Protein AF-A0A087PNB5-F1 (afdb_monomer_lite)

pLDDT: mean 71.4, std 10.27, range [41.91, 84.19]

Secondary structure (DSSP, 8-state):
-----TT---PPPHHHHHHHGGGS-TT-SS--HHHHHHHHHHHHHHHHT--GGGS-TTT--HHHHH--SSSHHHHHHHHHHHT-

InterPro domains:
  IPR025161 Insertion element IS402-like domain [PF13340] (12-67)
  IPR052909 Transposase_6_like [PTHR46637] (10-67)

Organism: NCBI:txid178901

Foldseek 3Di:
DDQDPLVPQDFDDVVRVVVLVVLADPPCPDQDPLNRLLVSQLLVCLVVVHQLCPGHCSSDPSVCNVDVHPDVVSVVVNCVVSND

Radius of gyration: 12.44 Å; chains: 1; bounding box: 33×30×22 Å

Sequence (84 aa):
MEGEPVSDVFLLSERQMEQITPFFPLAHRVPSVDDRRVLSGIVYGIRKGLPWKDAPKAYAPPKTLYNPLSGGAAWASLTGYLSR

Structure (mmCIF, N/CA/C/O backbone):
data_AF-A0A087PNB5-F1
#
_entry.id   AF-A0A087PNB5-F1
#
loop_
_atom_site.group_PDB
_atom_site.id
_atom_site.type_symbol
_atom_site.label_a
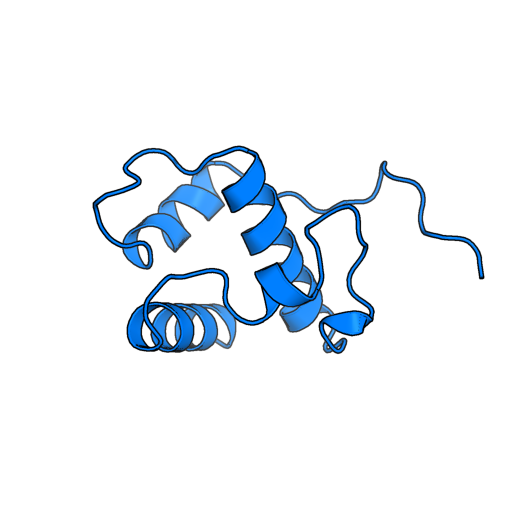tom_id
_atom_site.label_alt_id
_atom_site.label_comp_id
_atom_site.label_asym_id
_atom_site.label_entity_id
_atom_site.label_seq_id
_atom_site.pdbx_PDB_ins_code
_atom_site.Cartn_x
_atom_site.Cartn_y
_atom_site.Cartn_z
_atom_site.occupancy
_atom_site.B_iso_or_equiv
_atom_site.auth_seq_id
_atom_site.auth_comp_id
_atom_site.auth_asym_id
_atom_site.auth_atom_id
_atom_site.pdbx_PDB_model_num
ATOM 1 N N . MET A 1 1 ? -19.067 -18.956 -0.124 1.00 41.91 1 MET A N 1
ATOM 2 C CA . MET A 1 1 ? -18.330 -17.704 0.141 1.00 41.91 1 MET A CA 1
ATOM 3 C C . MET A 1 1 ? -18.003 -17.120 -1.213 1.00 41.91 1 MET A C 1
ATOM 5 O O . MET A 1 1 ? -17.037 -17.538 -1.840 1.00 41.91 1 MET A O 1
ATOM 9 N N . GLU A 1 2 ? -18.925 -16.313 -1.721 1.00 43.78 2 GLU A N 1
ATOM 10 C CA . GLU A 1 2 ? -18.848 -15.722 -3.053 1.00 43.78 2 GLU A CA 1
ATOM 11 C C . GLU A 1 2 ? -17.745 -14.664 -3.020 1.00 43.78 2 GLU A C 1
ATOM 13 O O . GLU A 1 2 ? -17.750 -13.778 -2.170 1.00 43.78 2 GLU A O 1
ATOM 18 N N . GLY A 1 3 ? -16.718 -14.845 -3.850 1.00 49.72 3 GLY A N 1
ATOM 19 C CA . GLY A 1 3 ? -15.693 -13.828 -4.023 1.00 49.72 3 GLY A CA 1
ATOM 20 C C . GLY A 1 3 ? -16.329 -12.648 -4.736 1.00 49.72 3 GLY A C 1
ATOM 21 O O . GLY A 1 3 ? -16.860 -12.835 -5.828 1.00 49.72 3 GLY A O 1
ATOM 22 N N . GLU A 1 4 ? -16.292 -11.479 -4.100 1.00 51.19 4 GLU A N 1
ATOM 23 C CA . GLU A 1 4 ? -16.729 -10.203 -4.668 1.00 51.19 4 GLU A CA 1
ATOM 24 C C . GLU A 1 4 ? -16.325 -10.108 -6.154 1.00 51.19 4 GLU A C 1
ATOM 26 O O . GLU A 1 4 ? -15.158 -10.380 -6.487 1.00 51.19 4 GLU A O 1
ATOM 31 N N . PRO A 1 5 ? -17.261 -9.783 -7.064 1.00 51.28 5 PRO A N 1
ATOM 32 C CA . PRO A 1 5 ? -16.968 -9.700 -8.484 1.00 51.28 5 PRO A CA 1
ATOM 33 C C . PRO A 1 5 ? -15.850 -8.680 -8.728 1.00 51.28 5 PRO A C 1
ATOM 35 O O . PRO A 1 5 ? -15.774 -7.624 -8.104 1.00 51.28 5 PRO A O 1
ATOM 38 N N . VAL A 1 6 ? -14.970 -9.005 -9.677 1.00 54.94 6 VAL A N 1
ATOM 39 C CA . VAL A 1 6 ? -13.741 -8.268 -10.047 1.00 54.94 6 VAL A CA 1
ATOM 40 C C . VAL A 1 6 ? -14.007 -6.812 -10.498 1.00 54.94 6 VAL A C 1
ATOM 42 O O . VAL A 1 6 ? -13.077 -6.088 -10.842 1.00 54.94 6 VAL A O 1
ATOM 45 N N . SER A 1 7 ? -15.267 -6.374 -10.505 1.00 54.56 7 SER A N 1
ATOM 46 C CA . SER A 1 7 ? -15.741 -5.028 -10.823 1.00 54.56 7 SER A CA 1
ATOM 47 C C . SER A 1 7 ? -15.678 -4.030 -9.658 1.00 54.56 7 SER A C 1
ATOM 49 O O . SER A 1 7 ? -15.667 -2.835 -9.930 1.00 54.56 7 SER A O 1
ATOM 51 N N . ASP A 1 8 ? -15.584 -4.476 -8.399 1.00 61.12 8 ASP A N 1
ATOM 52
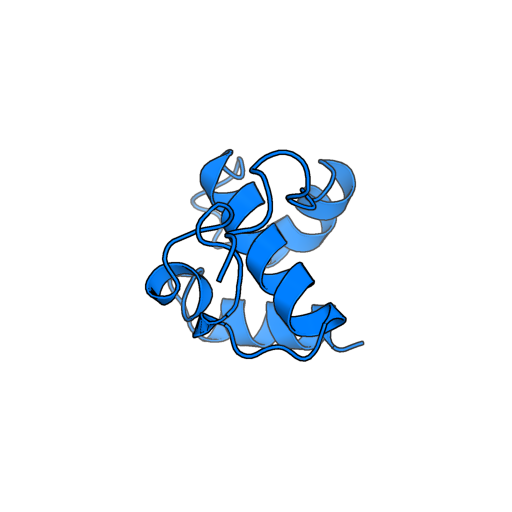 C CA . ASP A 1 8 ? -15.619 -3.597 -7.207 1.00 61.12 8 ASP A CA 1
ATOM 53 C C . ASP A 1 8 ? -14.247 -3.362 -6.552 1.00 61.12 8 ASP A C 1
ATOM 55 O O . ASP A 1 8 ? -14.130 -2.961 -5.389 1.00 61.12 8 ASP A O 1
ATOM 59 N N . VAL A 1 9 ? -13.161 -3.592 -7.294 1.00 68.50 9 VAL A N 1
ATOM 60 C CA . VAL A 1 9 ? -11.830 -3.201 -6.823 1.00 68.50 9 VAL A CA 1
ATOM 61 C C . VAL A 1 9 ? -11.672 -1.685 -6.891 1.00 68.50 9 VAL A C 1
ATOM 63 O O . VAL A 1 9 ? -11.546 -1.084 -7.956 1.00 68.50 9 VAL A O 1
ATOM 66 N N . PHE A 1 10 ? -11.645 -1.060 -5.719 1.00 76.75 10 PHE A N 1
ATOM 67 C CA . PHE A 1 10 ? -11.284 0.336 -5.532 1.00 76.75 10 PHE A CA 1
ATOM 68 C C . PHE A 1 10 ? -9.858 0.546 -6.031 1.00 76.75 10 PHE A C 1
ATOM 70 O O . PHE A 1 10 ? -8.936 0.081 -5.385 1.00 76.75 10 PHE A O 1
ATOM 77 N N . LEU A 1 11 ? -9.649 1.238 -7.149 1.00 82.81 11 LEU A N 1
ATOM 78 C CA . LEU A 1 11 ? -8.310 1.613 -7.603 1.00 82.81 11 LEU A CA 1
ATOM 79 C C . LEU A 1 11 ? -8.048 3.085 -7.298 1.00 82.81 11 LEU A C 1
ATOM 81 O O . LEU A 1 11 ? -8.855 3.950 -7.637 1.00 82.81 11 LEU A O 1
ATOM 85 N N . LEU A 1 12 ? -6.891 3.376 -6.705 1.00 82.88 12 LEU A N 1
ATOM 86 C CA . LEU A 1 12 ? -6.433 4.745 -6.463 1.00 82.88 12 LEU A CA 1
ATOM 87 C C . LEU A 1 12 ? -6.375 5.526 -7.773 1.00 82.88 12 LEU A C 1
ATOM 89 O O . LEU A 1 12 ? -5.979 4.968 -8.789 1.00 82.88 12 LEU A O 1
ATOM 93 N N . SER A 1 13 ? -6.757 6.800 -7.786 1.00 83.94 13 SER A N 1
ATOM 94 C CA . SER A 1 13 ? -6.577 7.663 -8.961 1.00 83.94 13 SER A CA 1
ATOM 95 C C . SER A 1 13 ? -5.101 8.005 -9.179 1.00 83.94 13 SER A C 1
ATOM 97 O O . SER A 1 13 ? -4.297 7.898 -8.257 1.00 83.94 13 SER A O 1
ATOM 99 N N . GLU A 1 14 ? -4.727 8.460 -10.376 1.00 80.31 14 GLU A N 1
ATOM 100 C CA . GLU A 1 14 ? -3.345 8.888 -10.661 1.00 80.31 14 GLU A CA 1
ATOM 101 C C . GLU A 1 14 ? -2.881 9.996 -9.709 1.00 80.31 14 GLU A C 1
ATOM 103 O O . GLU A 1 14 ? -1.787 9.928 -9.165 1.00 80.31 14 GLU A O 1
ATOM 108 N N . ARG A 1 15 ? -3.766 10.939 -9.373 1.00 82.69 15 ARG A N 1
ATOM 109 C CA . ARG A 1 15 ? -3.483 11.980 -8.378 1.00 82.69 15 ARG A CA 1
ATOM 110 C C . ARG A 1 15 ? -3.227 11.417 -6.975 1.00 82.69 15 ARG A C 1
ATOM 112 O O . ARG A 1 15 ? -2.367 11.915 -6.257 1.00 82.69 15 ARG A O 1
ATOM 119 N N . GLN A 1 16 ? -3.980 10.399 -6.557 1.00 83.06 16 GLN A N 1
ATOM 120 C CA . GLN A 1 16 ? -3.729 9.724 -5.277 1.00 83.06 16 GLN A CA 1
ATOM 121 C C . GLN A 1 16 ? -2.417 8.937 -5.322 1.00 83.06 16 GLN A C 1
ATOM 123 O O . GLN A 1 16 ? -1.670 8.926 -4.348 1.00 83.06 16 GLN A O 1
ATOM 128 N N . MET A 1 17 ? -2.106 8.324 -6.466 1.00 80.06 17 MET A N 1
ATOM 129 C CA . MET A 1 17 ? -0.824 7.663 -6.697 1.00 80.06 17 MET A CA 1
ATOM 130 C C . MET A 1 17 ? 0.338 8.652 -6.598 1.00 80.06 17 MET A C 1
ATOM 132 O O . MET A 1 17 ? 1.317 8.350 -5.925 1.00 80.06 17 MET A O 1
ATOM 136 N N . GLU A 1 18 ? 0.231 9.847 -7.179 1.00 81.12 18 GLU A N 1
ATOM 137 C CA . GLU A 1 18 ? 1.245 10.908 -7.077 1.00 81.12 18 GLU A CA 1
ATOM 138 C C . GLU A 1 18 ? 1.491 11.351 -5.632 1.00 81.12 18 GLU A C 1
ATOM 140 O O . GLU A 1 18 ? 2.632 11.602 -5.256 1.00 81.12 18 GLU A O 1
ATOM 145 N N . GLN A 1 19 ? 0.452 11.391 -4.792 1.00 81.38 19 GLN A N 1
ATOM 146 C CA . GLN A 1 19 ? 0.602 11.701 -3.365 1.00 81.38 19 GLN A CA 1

What you will do: Only the lines of the listing above from the one with "IPR052909 Transposase_6_like [PTHR46637]" through the one with "ATOM 2 C CA" should be output, exactly, with both ends kept and pictures left out.

Solution to this problem:
  IPR052909 Transposase_6_like [PTHR46637] (10-67)

Organism: NCBI:txid178901

Foldseek 3Di:
DDQDPLVPQDFDDVVRVVVLVVLADPPCPDQDPLNRLLVSQLLVCLVVVHQLCPGHCSSDPSVCNVDVHPDVVSVVVNCVVSND

Radius of gyration: 12.44 Å; chains: 1; bounding box: 33×30×22 Å

Sequence (84 aa):
MEGEPVSDVFLLSERQMEQITPFFPLAHRVPSVDDRRVLSGIVYGIRKGLPWKDAPKAYAPPKTLYNPLSGGAAWASLTGYLSR

Structure (mmCIF, N/CA/C/O backbone):
data_AF-A0A087PNB5-F1
#
_entry.id   AF-A0A087PNB5-F1
#
loop_
_atom_site.group_PDB
_atom_site.id
_atom_site.type_symbol
_atom_site.label_a
tom_id
_atom_site.label_alt_id
_atom_site.label_comp_id
_atom_site.label_asym_id
_atom_site.label_entity_id
_atom_site.label_seq_id
_atom_site.pdbx_PDB_ins_code
_atom_site.Cartn_x
_atom_site.Cartn_y
_atom_site.Cartn_z
_atom_site.occupancy
_atom_site.B_iso_or_equiv
_atom_site.auth_seq_id
_atom_site.auth_comp_id
_atom_site.auth_asym_id
_atom_site.auth_atom_id
_atom_site.pdbx_PDB_model_num
ATOM 1 N N . MET A 1 1 ? -19.067 -18.956 -0.124 1.00 41.91 1 MET A N 1
ATOM 2 C CA . MET A 1 1 ? -18.330 -17.704 0.141 1.00 41.91 1 MET A CA 1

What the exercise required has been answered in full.